• EXERCISE GOAL:
Data follows below. Repeat exactly the lines between the line holding "ATOM 136 C CA" and the line holding "ATOM 149 C C", inclusive, and nothing more; drop pictures.
[[ INFORMATION GIVEN, beginning ]]
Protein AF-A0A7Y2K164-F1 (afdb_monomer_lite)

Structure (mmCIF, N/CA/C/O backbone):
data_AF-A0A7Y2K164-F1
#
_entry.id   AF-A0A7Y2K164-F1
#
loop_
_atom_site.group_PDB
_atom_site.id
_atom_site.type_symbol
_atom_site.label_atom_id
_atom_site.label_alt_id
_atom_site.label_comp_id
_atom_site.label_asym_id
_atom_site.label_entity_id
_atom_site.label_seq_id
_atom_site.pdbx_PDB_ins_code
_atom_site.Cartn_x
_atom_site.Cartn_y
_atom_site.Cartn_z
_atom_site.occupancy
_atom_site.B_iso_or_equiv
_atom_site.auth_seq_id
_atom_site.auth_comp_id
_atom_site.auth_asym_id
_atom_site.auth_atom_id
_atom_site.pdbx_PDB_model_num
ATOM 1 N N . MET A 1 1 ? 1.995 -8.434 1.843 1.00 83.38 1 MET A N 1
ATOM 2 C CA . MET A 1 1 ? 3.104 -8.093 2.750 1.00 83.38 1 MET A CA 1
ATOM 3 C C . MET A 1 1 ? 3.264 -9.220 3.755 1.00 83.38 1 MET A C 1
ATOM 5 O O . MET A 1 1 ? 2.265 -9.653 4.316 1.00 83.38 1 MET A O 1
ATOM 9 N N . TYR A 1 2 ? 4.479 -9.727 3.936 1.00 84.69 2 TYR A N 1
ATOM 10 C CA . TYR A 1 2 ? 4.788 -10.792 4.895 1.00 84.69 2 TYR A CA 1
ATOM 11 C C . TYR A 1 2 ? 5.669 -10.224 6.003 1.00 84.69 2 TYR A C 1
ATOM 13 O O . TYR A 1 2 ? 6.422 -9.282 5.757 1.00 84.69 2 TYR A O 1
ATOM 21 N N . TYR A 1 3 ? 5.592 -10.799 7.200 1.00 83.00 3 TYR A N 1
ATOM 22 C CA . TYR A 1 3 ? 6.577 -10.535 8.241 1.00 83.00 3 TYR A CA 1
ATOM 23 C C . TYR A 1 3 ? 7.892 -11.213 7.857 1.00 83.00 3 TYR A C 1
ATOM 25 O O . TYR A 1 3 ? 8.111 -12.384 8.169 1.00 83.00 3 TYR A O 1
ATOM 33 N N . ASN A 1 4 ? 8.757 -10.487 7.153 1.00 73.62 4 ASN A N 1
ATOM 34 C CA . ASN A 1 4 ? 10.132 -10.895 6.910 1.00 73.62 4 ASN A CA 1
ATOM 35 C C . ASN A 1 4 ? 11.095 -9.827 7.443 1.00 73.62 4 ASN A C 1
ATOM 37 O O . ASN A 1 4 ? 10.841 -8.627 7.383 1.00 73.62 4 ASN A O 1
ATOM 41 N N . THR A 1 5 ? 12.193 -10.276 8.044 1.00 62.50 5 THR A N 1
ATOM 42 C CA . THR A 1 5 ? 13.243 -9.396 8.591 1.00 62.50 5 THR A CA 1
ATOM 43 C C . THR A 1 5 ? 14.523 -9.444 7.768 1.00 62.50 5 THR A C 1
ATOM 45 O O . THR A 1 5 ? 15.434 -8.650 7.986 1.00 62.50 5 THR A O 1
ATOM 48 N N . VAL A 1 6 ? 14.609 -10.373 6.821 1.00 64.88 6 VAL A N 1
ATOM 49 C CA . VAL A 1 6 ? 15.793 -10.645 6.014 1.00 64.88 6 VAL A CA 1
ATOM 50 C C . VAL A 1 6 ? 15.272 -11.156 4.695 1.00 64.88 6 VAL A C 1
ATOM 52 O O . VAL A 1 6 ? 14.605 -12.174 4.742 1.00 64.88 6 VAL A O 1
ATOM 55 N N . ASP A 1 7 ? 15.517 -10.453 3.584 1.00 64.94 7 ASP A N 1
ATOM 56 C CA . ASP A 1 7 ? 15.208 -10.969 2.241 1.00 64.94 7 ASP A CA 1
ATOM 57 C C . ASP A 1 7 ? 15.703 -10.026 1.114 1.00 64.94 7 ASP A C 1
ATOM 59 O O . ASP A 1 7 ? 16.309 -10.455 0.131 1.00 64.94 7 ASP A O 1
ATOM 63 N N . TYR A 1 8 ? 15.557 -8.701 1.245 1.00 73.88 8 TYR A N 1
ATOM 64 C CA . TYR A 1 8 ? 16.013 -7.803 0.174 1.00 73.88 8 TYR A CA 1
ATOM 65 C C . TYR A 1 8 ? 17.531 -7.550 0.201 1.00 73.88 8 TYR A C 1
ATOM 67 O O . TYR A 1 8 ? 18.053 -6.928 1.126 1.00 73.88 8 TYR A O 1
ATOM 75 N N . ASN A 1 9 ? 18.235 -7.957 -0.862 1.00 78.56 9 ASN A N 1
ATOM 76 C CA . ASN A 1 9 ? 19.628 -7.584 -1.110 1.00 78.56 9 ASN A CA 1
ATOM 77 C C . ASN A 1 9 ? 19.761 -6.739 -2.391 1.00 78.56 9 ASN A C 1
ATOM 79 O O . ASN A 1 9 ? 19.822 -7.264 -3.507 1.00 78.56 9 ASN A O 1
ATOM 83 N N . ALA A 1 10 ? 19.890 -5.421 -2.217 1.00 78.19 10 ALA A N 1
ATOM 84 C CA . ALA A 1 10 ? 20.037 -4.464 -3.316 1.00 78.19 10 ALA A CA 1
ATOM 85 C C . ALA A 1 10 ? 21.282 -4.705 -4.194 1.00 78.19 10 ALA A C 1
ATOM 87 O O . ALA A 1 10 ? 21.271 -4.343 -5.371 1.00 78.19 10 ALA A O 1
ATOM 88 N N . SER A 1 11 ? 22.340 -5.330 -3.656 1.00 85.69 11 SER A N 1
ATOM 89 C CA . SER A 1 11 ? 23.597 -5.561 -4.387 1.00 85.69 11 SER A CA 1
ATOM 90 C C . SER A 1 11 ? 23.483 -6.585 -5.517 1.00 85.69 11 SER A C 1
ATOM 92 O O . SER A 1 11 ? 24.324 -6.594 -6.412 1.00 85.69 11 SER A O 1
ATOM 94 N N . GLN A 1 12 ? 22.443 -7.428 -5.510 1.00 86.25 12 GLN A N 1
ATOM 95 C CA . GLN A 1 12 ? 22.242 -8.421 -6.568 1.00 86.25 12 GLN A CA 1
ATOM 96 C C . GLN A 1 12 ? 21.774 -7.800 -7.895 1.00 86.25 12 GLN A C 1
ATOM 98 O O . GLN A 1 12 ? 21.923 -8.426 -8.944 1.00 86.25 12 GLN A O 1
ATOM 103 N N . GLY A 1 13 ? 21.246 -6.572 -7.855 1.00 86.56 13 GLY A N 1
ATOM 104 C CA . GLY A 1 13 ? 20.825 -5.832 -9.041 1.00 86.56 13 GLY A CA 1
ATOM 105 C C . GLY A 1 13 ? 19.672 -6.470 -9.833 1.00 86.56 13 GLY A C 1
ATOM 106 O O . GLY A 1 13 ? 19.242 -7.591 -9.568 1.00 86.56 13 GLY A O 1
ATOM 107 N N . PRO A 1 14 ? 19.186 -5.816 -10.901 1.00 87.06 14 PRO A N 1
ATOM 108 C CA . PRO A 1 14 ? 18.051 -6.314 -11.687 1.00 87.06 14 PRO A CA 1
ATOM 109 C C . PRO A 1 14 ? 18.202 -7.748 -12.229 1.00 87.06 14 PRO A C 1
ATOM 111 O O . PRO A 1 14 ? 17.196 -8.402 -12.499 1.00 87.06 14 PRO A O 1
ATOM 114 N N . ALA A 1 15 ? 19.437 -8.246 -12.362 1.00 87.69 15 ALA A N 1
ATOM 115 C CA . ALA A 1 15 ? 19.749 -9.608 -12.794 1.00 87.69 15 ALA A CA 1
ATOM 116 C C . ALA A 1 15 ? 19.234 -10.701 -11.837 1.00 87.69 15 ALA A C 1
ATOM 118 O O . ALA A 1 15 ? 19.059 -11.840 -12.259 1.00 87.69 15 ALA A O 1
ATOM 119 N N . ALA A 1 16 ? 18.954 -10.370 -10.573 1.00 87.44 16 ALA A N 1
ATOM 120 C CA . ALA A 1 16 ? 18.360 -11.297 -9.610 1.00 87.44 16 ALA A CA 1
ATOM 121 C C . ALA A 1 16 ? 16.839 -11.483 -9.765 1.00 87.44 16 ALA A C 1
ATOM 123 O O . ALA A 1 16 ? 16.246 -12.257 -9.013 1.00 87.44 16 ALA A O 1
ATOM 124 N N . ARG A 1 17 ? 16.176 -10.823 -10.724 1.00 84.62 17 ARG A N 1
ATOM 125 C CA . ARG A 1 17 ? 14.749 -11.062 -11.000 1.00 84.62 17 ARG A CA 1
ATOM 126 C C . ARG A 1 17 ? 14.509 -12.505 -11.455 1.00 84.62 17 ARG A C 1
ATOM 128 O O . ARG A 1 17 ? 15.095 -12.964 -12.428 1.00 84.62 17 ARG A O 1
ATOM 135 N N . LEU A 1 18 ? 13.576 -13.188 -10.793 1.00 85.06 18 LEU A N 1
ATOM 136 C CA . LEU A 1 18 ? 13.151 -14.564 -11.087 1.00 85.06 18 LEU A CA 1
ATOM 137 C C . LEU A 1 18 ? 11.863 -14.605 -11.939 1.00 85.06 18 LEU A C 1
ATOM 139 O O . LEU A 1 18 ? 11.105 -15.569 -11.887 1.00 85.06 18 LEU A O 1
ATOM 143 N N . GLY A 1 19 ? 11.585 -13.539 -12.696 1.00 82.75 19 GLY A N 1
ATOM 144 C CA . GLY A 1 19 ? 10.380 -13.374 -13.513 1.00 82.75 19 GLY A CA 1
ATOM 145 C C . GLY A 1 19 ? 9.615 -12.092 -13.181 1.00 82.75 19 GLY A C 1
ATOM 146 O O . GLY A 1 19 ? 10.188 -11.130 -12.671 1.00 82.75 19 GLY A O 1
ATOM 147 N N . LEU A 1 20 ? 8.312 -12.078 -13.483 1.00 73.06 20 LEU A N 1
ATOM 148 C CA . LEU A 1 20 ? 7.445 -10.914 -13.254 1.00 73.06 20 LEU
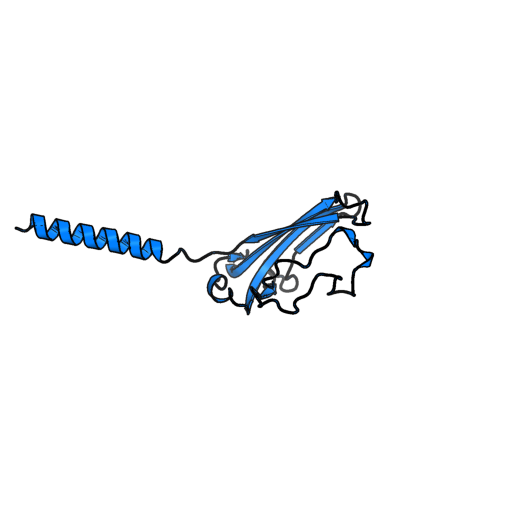 A CA 1
ATOM 149 C C . LEU A 1 20 ? 7.201 -10.642 -11.760 1.00 73.06 20 LEU A C 1
ATOM 151 O O . LEU A 1 20 ? 7.116 -9.490 -11.355 1.00 73.06 20 LEU A O 1
ATOM 155 N N . MET A 1 21 ? 7.105 -11.705 -10.956 1.00 70.12 21 MET A N 1
ATOM 156 C CA . MET A 1 21 ? 6.631 -11.646 -9.565 1.00 70.12 21 MET A CA 1
ATOM 157 C C . MET A 1 21 ? 7.697 -12.053 -8.540 1.00 70.12 21 MET A C 1
ATOM 159 O O . MET A 1 21 ? 7.378 -12.248 -7.372 1.00 70.12 21 MET A O 1
ATOM 163 N N . GLY A 1 22 ? 8.949 -12.241 -8.965 1.00 75.69 22 GLY A N 1
ATOM 164 C CA . GLY A 1 22 ? 9.986 -12.832 -8.125 1.00 75.69 22 GLY A CA 1
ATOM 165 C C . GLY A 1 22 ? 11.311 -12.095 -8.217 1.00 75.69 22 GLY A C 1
[[ INFORMATION GIVEN, end ]]
• ANSWER TO THE PROBLEM:
ATOM 136 C CA . LEU A 1 18 ? 13.151 -14.564 -11.087 1.00 85.06 18 LEU A CA 1
ATOM 137 C C . LEU A 1 18 ? 11.863 -14.605 -11.939 1.00 85.06 18 LEU A C 1
ATOM 139 O O . LEU A 1 18 ? 11.105 -15.569 -11.887 1.00 85.06 18 LEU A O 1
ATOM 143 N N . GLY A 1 19 ? 11.585 -13.539 -12.696 1.00 82.75 19 GLY A N 1
ATOM 144 C CA . GLY A 1 19 ? 10.380 -13.374 -13.513 1.00 82.75 19 GLY A CA 1
ATOM 145 C C . GLY A 1 19 ? 9.615 -12.092 -13.181 1.00 82.75 19 GLY A C 1
ATOM 146 O O . GLY A 1 19 ? 10.188 -11.130 -12.671 1.00 82.75 19 GLY A O 1
ATOM 147 N N . LEU A 1 20 ? 8.312 -12.078 -13.483 1.00 73.06 20 LEU A N 1
ATOM 148 C CA . LEU A 1 20 ? 7.445 -10.914 -13.254 1.00 73.06 20 LEU
 A CA 1
ATOM 149 C C . LEU A 1 20 ? 7.201 -10.642 -11.760 1.00 73.06 20 LEU A C 1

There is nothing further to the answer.